▶ **Your assignment**
Nothing but the lines from the one containing "ATOM 273 N N" through the one containing "ATOM 277 O O", both included, should be given again, each exactly as written below.

Supplied data Start Marker

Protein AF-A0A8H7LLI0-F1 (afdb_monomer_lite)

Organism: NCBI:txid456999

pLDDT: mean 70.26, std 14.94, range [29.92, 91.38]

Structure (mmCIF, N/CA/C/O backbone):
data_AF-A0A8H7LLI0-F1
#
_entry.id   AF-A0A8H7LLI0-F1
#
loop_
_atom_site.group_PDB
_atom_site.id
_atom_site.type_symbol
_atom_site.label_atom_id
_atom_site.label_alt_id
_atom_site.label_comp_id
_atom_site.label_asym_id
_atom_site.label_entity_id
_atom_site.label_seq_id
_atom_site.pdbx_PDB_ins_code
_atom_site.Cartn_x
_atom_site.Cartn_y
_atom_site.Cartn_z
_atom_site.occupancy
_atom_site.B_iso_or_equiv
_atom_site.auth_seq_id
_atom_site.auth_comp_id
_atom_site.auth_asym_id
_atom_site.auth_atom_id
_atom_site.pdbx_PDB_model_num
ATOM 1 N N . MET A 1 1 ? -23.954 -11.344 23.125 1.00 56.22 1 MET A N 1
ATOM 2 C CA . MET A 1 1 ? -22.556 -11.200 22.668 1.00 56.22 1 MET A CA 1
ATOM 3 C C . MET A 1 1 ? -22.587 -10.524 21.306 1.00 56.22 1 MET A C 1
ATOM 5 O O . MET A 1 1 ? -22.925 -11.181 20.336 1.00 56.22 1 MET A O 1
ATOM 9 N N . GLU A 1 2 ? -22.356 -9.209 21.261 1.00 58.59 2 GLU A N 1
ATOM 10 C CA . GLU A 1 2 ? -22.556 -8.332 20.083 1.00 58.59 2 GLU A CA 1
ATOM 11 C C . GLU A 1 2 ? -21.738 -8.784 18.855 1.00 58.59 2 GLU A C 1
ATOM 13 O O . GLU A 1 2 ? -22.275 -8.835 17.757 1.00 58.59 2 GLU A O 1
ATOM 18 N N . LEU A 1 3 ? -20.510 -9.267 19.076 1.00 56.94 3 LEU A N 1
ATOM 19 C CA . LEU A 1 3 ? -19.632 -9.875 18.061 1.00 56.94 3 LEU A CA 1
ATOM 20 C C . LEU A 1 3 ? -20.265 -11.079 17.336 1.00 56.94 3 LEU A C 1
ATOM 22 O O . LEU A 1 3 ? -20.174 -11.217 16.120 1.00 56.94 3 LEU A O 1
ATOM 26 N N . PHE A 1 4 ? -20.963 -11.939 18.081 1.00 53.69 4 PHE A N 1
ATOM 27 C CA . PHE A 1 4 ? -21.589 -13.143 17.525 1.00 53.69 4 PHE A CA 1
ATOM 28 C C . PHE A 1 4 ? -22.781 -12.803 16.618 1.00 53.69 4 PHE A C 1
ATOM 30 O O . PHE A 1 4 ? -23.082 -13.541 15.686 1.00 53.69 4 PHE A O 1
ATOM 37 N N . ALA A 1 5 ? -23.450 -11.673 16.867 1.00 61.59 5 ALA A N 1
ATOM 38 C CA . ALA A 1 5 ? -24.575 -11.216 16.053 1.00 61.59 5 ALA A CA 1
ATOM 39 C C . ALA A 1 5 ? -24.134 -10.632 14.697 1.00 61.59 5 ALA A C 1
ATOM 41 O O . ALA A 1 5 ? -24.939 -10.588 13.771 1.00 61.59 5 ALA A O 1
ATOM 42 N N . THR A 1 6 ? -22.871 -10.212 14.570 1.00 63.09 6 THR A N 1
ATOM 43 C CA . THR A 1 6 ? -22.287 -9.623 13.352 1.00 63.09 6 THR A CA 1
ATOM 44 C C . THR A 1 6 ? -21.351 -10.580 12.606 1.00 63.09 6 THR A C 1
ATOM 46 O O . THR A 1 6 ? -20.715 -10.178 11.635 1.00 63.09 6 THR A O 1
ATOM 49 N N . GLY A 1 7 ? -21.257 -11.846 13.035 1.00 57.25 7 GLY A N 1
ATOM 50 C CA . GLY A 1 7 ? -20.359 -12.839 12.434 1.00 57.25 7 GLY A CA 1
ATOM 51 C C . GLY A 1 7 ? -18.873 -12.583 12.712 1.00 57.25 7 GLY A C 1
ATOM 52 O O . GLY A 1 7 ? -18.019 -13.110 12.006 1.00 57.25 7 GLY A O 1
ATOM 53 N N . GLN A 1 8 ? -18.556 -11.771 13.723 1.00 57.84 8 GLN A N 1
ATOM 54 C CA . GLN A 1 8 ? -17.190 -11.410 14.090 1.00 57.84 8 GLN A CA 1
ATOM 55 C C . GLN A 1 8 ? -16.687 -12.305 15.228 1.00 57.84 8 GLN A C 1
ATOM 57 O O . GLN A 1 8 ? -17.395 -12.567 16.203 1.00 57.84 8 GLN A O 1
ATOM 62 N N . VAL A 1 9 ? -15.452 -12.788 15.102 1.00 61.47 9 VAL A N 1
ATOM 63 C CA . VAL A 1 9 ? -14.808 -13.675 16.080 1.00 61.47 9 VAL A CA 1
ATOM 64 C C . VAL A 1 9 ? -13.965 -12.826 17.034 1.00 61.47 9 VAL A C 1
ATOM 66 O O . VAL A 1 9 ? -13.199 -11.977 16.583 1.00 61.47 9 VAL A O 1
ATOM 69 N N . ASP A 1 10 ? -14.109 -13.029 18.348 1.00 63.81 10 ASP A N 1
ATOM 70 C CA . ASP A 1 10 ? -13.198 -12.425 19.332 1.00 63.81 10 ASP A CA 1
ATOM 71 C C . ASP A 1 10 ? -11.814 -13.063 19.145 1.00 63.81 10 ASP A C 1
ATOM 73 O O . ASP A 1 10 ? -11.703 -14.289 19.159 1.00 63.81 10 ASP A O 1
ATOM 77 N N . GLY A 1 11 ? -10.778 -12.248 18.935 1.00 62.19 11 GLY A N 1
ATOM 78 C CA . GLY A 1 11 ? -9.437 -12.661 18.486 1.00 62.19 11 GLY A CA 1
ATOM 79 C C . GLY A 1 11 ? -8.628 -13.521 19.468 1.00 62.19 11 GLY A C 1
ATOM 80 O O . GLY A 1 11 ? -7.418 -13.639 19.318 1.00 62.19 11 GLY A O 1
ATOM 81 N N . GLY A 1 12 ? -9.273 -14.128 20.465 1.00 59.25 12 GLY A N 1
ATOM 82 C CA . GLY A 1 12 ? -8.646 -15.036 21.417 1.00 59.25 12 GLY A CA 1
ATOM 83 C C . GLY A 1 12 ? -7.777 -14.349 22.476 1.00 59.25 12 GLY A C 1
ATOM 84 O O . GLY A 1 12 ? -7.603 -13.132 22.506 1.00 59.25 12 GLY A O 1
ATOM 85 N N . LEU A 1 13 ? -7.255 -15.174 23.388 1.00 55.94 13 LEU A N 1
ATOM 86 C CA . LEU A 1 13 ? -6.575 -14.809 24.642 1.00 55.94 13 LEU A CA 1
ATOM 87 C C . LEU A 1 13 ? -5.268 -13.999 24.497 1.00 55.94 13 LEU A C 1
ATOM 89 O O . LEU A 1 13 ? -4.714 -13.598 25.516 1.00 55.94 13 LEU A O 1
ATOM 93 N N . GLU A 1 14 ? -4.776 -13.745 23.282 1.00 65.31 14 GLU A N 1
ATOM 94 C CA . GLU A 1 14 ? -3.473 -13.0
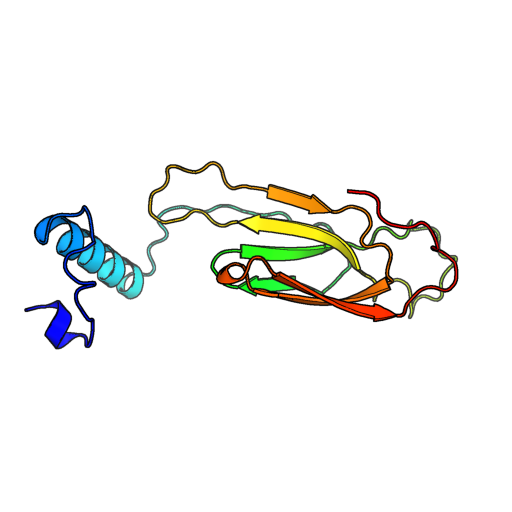95 23.045 1.00 65.31 14 GLU A CA 1
ATOM 95 C C . GLU A 1 14 ? -3.546 -11.571 22.871 1.00 65.31 14 GLU A C 1
ATOM 97 O O . GLU A 1 14 ? -2.523 -10.898 22.759 1.00 65.31 14 GLU A O 1
ATOM 102 N N . SER A 1 15 ? -4.745 -10.987 22.874 1.00 64.31 15 SER A N 1
ATOM 103 C CA . SER A 1 15 ? -4.892 -9.536 22.781 1.00 64.31 15 SER A CA 1
ATOM 104 C C . SER A 1 15 ? -4.609 -8.864 24.138 1.00 64.31 15 SER A C 1
ATOM 106 O O . SER A 1 15 ? -5.280 -9.186 25.122 1.00 64.31 15 SER A O 1
ATOM 108 N N . PRO A 1 16 ? -3.692 -7.875 24.207 1.00 74.12 16 PRO A N 1
ATOM 109 C CA . PRO A 1 16 ? -3.380 -7.145 25.443 1.00 74.12 16 PRO A CA 1
ATOM 110 C C . PRO A 1 16 ? -4.521 -6.224 25.911 1.00 74.12 16 PRO A C 1
ATOM 112 O O . PRO A 1 16 ? -4.436 -5.629 26.984 1.00 74.12 16 PRO A O 1
ATOM 115 N N . LEU A 1 17 ? -5.582 -6.080 25.111 1.00 73.94 17 LEU A N 1
ATOM 116 C CA . LEU A 1 17 ? -6.732 -5.233 25.406 1.00 73.94 17 LEU A CA 1
ATOM 117 C C . LEU A 1 17 ? -7.734 -5.950 26.313 1.00 73.94 17 LEU A C 1
ATOM 119 O O . LEU A 1 17 ? -7.934 -7.164 26.223 1.00 73.94 17 LEU A O 1
ATOM 123 N N . SER A 1 18 ? -8.435 -5.193 27.157 1.00 83.25 18 SER A N 1
ATOM 124 C CA . SER A 1 18 ? -9.580 -5.750 27.872 1.00 83.25 18 SER A CA 1
ATOM 125 C C . SER A 1 18 ? -10.741 -6.012 26.903 1.00 83.25 18 SER A C 1
ATOM 127 O O . SER A 1 18 ? -10.847 -5.400 25.838 1.00 83.25 18 SER A O 1
ATOM 129 N N . THR A 1 19 ? -11.673 -6.891 27.279 1.00 82.38 19 THR A N 1
ATOM 130 C CA . THR A 1 19 ? -12.905 -7.108 26.499 1.00 82.38 19 THR A CA 1
ATOM 131 C C . THR A 1 19 ? -13.706 -5.813 26.315 1.00 82.38 19 THR A C 1
ATOM 133 O O . THR A 1 19 ? -14.330 -5.618 25.273 1.00 82.38 19 THR A O 1
ATOM 136 N N . ALA A 1 20 ? -13.675 -4.912 27.304 1.00 83.88 20 ALA A N 1
ATOM 137 C CA . ALA A 1 20 ? -14.339 -3.615 27.216 1.00 83.88 20 ALA A CA 1
ATOM 138 C C . ALA A 1 20 ? -13.690 -2.715 26.151 1.00 83.88 20 ALA A C 1
ATOM 140 O O . ALA A 1 20 ? -14.406 -2.113 25.352 1.00 83.88 20 ALA A O 1
ATOM 141 N N . ASP A 1 21 ? -12.356 -2.690 26.086 1.00 83.25 21 ASP A N 1
ATOM 142 C CA . ASP A 1 21 ? -11.613 -1.907 25.091 1.00 83.25 21 ASP A CA 1
ATOM 143 C C . ASP A 1 21 ? -11.828 -2.455 23.675 1.00 83.25 21 ASP A C 1
ATOM 145 O O . ASP A 1 21 ? -12.090 -1.686 22.748 1.00 83.25 21 ASP A O 1
ATOM 149 N N . ARG A 1 22 ? -11.822 -3.787 23.507 1.00 80.81 22 ARG A N 1
ATOM 150 C CA . ARG A 1 22 ? -12.151 -4.441 22.226 1.00 80.81 22 ARG A CA 1
ATOM 151 C C . ARG A 1 22 ? -13.555 -4.069 21.745 1.00 80.81 22 ARG A C 1
ATOM 153 O O . ARG A 1 22 ? -13.745 -3.712 20.583 1.00 80.81 22 ARG A O 1
ATOM 160 N N . LEU A 1 23 ? -14.544 -4.105 22.642 1.00 83.88 23 LEU A N 1
ATOM 161 C CA . LEU A 1 23 ? -15.922 -3.735 22.314 1.00 83.88 23 LEU A CA 1
ATOM 162 C C . LEU A 1 23 ? -16.049 -2.248 21.957 1.00 83.88 23 LEU A C 1
ATOM 164 O O . LEU A 1 23 ? -16.780 -1.896 21.029 1.00 83.88 23 LEU A O 1
ATOM 168 N N . ALA A 1 24 ? -15.338 -1.371 22.668 1.00 86.19 24 ALA A N 1
ATOM 169 C CA . ALA A 1 24 ? -15.312 0.055 22.364 1.00 86.19 24 ALA A CA 1
ATOM 170 C C . ALA A 1 24 ? -14.725 0.321 20.966 1.00 86.19 24 ALA A C 1
ATOM 172 O O . ALA A 1 24 ? -15.333 1.052 20.181 1.00 86.19 24 ALA A O 1
ATOM 173 N N . GLN A 1 25 ? -13.608 -0.330 20.620
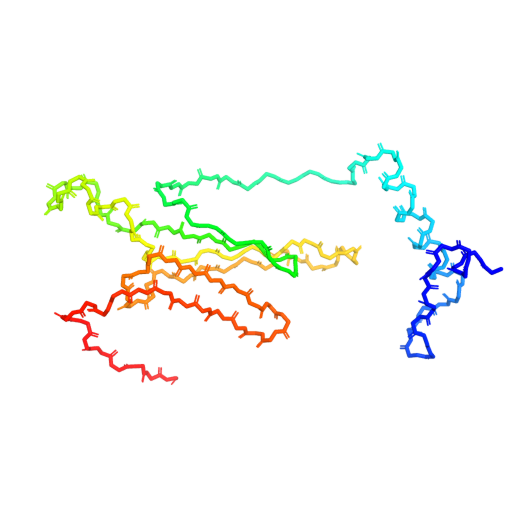 1.00 82.31 25 GLN A N 1
ATOM 174 C CA . GLN A 1 25 ? -13.007 -0.236 19.286 1.00 82.31 25 GLN A CA 1
ATOM 175 C C . GLN A 1 25 ? -13.955 -0.730 18.191 1.00 82.31 25 GLN A C 1
ATOM 177 O O . GLN A 1 25 ? -14.068 -0.084 17.146 1.00 82.31 25 GLN A O 1
ATOM 182 N N . LEU A 1 26 ? -14.662 -1.839 18.427 1.00 83.31 26 LEU A N 1
ATOM 183 C CA . LEU A 1 26 ? -15.620 -2.385 17.471 1.00 83.31 26 LEU A CA 1
ATOM 184 C C . LEU A 1 26 ? -16.782 -1.423 17.207 1.00 83.31 26 LEU A C 1
ATOM 186 O O . LEU A 1 26 ? -17.122 -1.160 16.057 1.00 83.31 26 LEU A O 1
ATOM 190 N N . ARG A 1 27 ? -17.375 -0.863 18.263 1.00 88.19 27 ARG A N 1
ATOM 191 C CA . ARG A 1 27 ? -18.473 0.105 18.128 1.00 88.19 27 ARG A CA 1
ATOM 192 C C . ARG A 1 27 ? -18.040 1.354 17.379 1.00 88.19 27 ARG A C 1
ATOM 194 O O . ARG A 1 27 ? -18.817 1.927 16.621 1.00 88.19 27 ARG A O 1
ATOM 201 N N . GLU A 1 28 ? -16.792 1.766 17.561 1.00 85.75 28 GLU A N 1
ATOM 202 C CA . GLU A 1 28 ? -16.228 2.869 16.801 1.00 85.75 28 GLU A CA 1
ATOM 203 C C . GLU A 1 28 ? -16.055 2.527 15.308 1.00 85.75 28 GLU A C 1
ATOM 205 O O . GLU A 1 28 ? -16.336 3.378 14.464 1.00 85.75 28 GLU A O 1
ATOM 210 N N . ILE A 1 29 ? -15.632 1.295 14.970 1.00 82.12 29 ILE A N 1
ATOM 211 C CA . ILE A 1 29 ? -15.590 0.780 13.582 1.00 82.12 29 ILE A CA 1
ATOM 212 C C . ILE A 1 29 ? -16.982 0.837 12.963 1.00 82.12 29 ILE A C 1
ATOM 214 O O . ILE A 1 29 ? -17.162 1.444 11.912 1.00 82.12 29 ILE A O 1
ATOM 218 N N . ASP A 1 30 ? -17.957 0.228 13.631 1.00 85.62 30 ASP A N 1
ATOM 219 C CA . ASP A 1 30 ? -19.336 0.109 13.157 1.00 85.62 30 ASP A CA 1
ATOM 220 C C . ASP A 1 30 ? -19.987 1.486 12.961 1.00 85.62 30 ASP A C 1
ATOM 222 O O . ASP A 1 30 ? -20.601 1.749 11.926 1.00 85.62 30 ASP A O 1
ATOM 226 N N . ARG A 1 31 ? -19.767 2.419 13.897 1.00 86.75 31 ARG A N 1
ATOM 227 C CA . ARG A 1 31 ? -20.198 3.813 13.734 1.00 86.75 31 ARG A CA 1
ATOM 228 C C . ARG A 1 31 ? -19.555 4.455 12.506 1.00 86.75 31 ARG A C 1
ATOM 230 O O . ARG A 1 31 ? -20.281 5.028 11.704 1.00 86.75 31 ARG A O 1
ATOM 237 N N . GLY A 1 32 ? -18.235 4.339 12.347 1.00 84.75 32 GLY A N 1
ATOM 238 C CA . GLY A 1 32 ? -17.513 4.919 11.211 1.00 84.75 32 GLY A CA 1
ATOM 239 C C . GLY A 1 32 ? -18.003 4.394 9.859 1.00 84.75 32 GLY A C 1
ATOM 240 O O . GLY A 1 32 ? -18.195 5.180 8.938 1.00 84.75 32 GLY A O 1
ATOM 241 N N . TRP A 1 33 ? -18.291 3.094 9.749 1.00 83.62 33 TRP A N 1
ATOM 242 C CA . TRP A 1 33 ? -18.866 2.511 8.529 1.00 83.62 33 TRP A CA 1
ATOM 243 C C . TRP A 1 33 ? -20.291 2.983 8.247 1.00 83.62 33 TRP A C 1
ATOM 245 O O . TRP A 1 33 ? -20.658 3.152 7.087 1.00 83.62 33 TRP A O 1
ATOM 255 N N . ARG A 1 34 ? -21.101 3.206 9.287 1.00 87.88 34 ARG A N 1
ATOM 256 C CA . ARG A 1 34 ? -22.482 3.685 9.128 1.00 87.88 34 ARG A CA 1
ATOM 257 C C . ARG A 1 34 ? -22.570 5.161 8.769 1.00 87.88 34 ARG A C 1
ATOM 259 O O . ARG A 1 34 ? -23.478 5.538 8.035 1.00 87.88 34 ARG A O 1
ATOM 266 N N . THR A 1 35 ? -21.689 5.993 9.320 1.00 91.38 35 THR A N 1
ATOM 267 C CA . THR A 1 35 ? -21.743 7.450 9.132 1.00 91.38 35 THR A CA 1
ATOM 268 C C . THR A 1 35 ? -20.827 7.944 8.018 1.00 91.38 35 THR A C 1
ATOM 270 O O . THR A 1 35 ? -21.044 9.043 7.517 1.00 91.38 35 THR A O 1
ATOM 273 N N . LEU A 1 36 ? -19.825 7.146 7.622 1.00 84.94 36 LEU A N 1
ATOM 274 C CA . LEU A 1 36 ? -18.738 7.546 6.720 1.00 84.94 36 LEU A CA 1
ATOM 275 C C . LEU A 1 36 ? -18.013 8.817 7.201 1.00 84.94 36 LEU A C 1
ATOM 277 O O . LEU A 1 36 ? -17.483 9.593 6.406 1.00 84.94 36 LEU A O 1
ATOM 281 N N . GLU A 1 37 ? -17.993 9.044 8.517 1.00 83.69 37 GLU A N 1
ATOM 282 C CA . GLU A 1 37 ? -17.293 10.174 9.121 1.00 83.69 37 GLU A CA 1
ATOM 283 C C . GLU A 1 37 ? -15.781 9.933 9.116 1.00 83.69 37 GLU A C 1
ATOM 285 O O . GLU A 1 37 ? -15.253 9.040 9.787 1.00 83.69 37 GLU A O 1
ATOM 290 N N . TRP A 1 38 ? -15.067 10.776 8.375 1.00 77.62 38 TRP A N 1
ATOM 291 C CA . TRP A 1 38 ? -13.611 10.774 8.328 1.00 77.62 38 TRP A CA 1
ATOM 292 C C . TRP A 1 38 ? -13.016 11.261 9.653 1.00 77.62 38 TRP A C 1
ATOM 294 O O . TRP A 1 38 ? -13.323 12.360 10.115 1.00 77.62 38 TRP A O 1
ATOM 304 N N . LYS A 1 39 ? -12.110 10.475 10.249 1.00 77.56 39 LYS A N 1
ATOM 305 C CA . LYS A 1 39 ? -11.356 10.895 11.448 1.00 77.56 39 LYS A CA 1
ATOM 306 C C . LYS A 1 39 ? -10.256 11.907 11.123 1.00 77.56 39 LYS A C 1
ATOM 308 O O . LYS A 1 39 ? -9.922 12.752 11.947 1.00 77.56 39 LYS A O 1
ATOM 313 N N . SER A 1 40 ? -9.670 11.796 9.936 1.00 78.44 40 SER A N 1
ATOM 314 C CA . SER A 1 40 ? -8.636 12.691 9.433 1.00 78.44 40 SER A CA 1
ATOM 315 C C . SER A 1 40 ? -8.623 12.664 7.908 1.00 78.44 40 SER A C 1
ATOM 317 O O . SER A 1 40 ? -9.075 11.705 7.284 1.00 78.44 40 SER A O 1
ATOM 319 N N . HIS A 1 41 ? -8.092 13.732 7.320 1.00 78.50 41 HIS A N 1
ATOM 320 C CA . HIS A 1 41 ? -7.837 13.821 5.890 1.00 78.50 41 HIS A CA 1
ATOM 321 C C . HIS A 1 41 ? -6.357 14.100 5.681 1.00 78.50 41 HIS A C 1
ATOM 323 O O . HIS A 1 41 ? -5.791 14.991 6.319 1.00 78.50 41 HIS A O 1
ATOM 329 N N . LYS A 1 42 ? -5.737 13.354 4.771 1.00 77.12 42 LYS A N 1
ATOM 330 C CA . LYS A 1 42 ? -4.376 13.611 4.318 1.00 77.12 42 LYS A CA 1
ATOM 331 C C . LYS A 1 42 ? -4.345 13.498 2.805 1.00 77.12 42 LYS A C 1
ATOM 333 O O . LYS A 1 42 ? -4.864 12.540 2.244 1.00 77.12 42 LYS A O 1
ATOM 338 N N . ASN A 1 43 ? -3.744 14.495 2.171 1.00 79.38 43 ASN A N 1
ATOM 339 C CA . ASN A 1 43 ? -3.582 14.533 0.728 1.00 79.38 43 ASN A CA 1
ATOM 340 C C . ASN A 1 43 ? -2.163 14.102 0.384 1.00 79.38 43 ASN A C 1
ATOM 342 O O . ASN A 1 43 ? -1.204 14.594 0.979 1.00 79.38 43 ASN A O 1
ATOM 346 N N . TYR A 1 44 ? -2.053 13.212 -0.592 1.00 73.44 44 TYR A N 1
ATOM 347 C CA . TYR A 1 44 ? -0.783 12.765 -1.139 1.00 73.44 44 TYR A CA 1
ATOM 348 C C . TYR A 1 44 ? -0.717 13.241 -2.593 1.00 73.44 44 TYR A C 1
ATOM 350 O O . TYR A 1 44 ? -1.547 12.817 -3.398 1.00 73.44 44 TYR A O 1
ATOM 358 N N . PRO A 1 45 ? 0.182 14.183 -2.930 1.00 71.50 45 PRO A N 1
ATOM 359 C CA . PRO A 1 45 ? 0.209 14.783 -4.257 1.00 71.50 45 PRO A CA 1
ATOM 360 C C . PRO A 1 45 ? 0.619 13.745 -5.304 1.00 71.50 45 PRO A C 1
ATOM 362 O O . PRO A 1 45 ? 1.611 13.034 -5.125 1.00 71.50 45 PRO A O 1
ATOM 365 N N . TRP A 1 46 ? -0.144 13.657 -6.395 1.00 70.31 46 TRP A N 1
ATOM 366 C CA . TRP A 1 46 ? 0.172 12.813 -7.544 1.00 70.31 46 TRP A CA 1
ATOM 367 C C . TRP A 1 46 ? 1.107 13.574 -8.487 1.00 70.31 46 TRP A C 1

Supplied data End Marker

▶ **Task result**
ATOM 273 N N . LEU A 1 36 ? -19.825 7.146 7.622 1.00 84.94 36 LEU A N 1
ATOM 274 C CA . LEU A 1 36 ? -18.738 7.546 6.720 1.00 84.94 36 LEU A CA 1
ATOM 275 C C . LEU A 1 36 ? -18.013 8.817 7.201 1.00 84.94 36 LEU A C 1
ATOM 277 O O . LEU A 1 36 ? -17.483 9.593 6.406 1.00 84.94 36 LEU A O 1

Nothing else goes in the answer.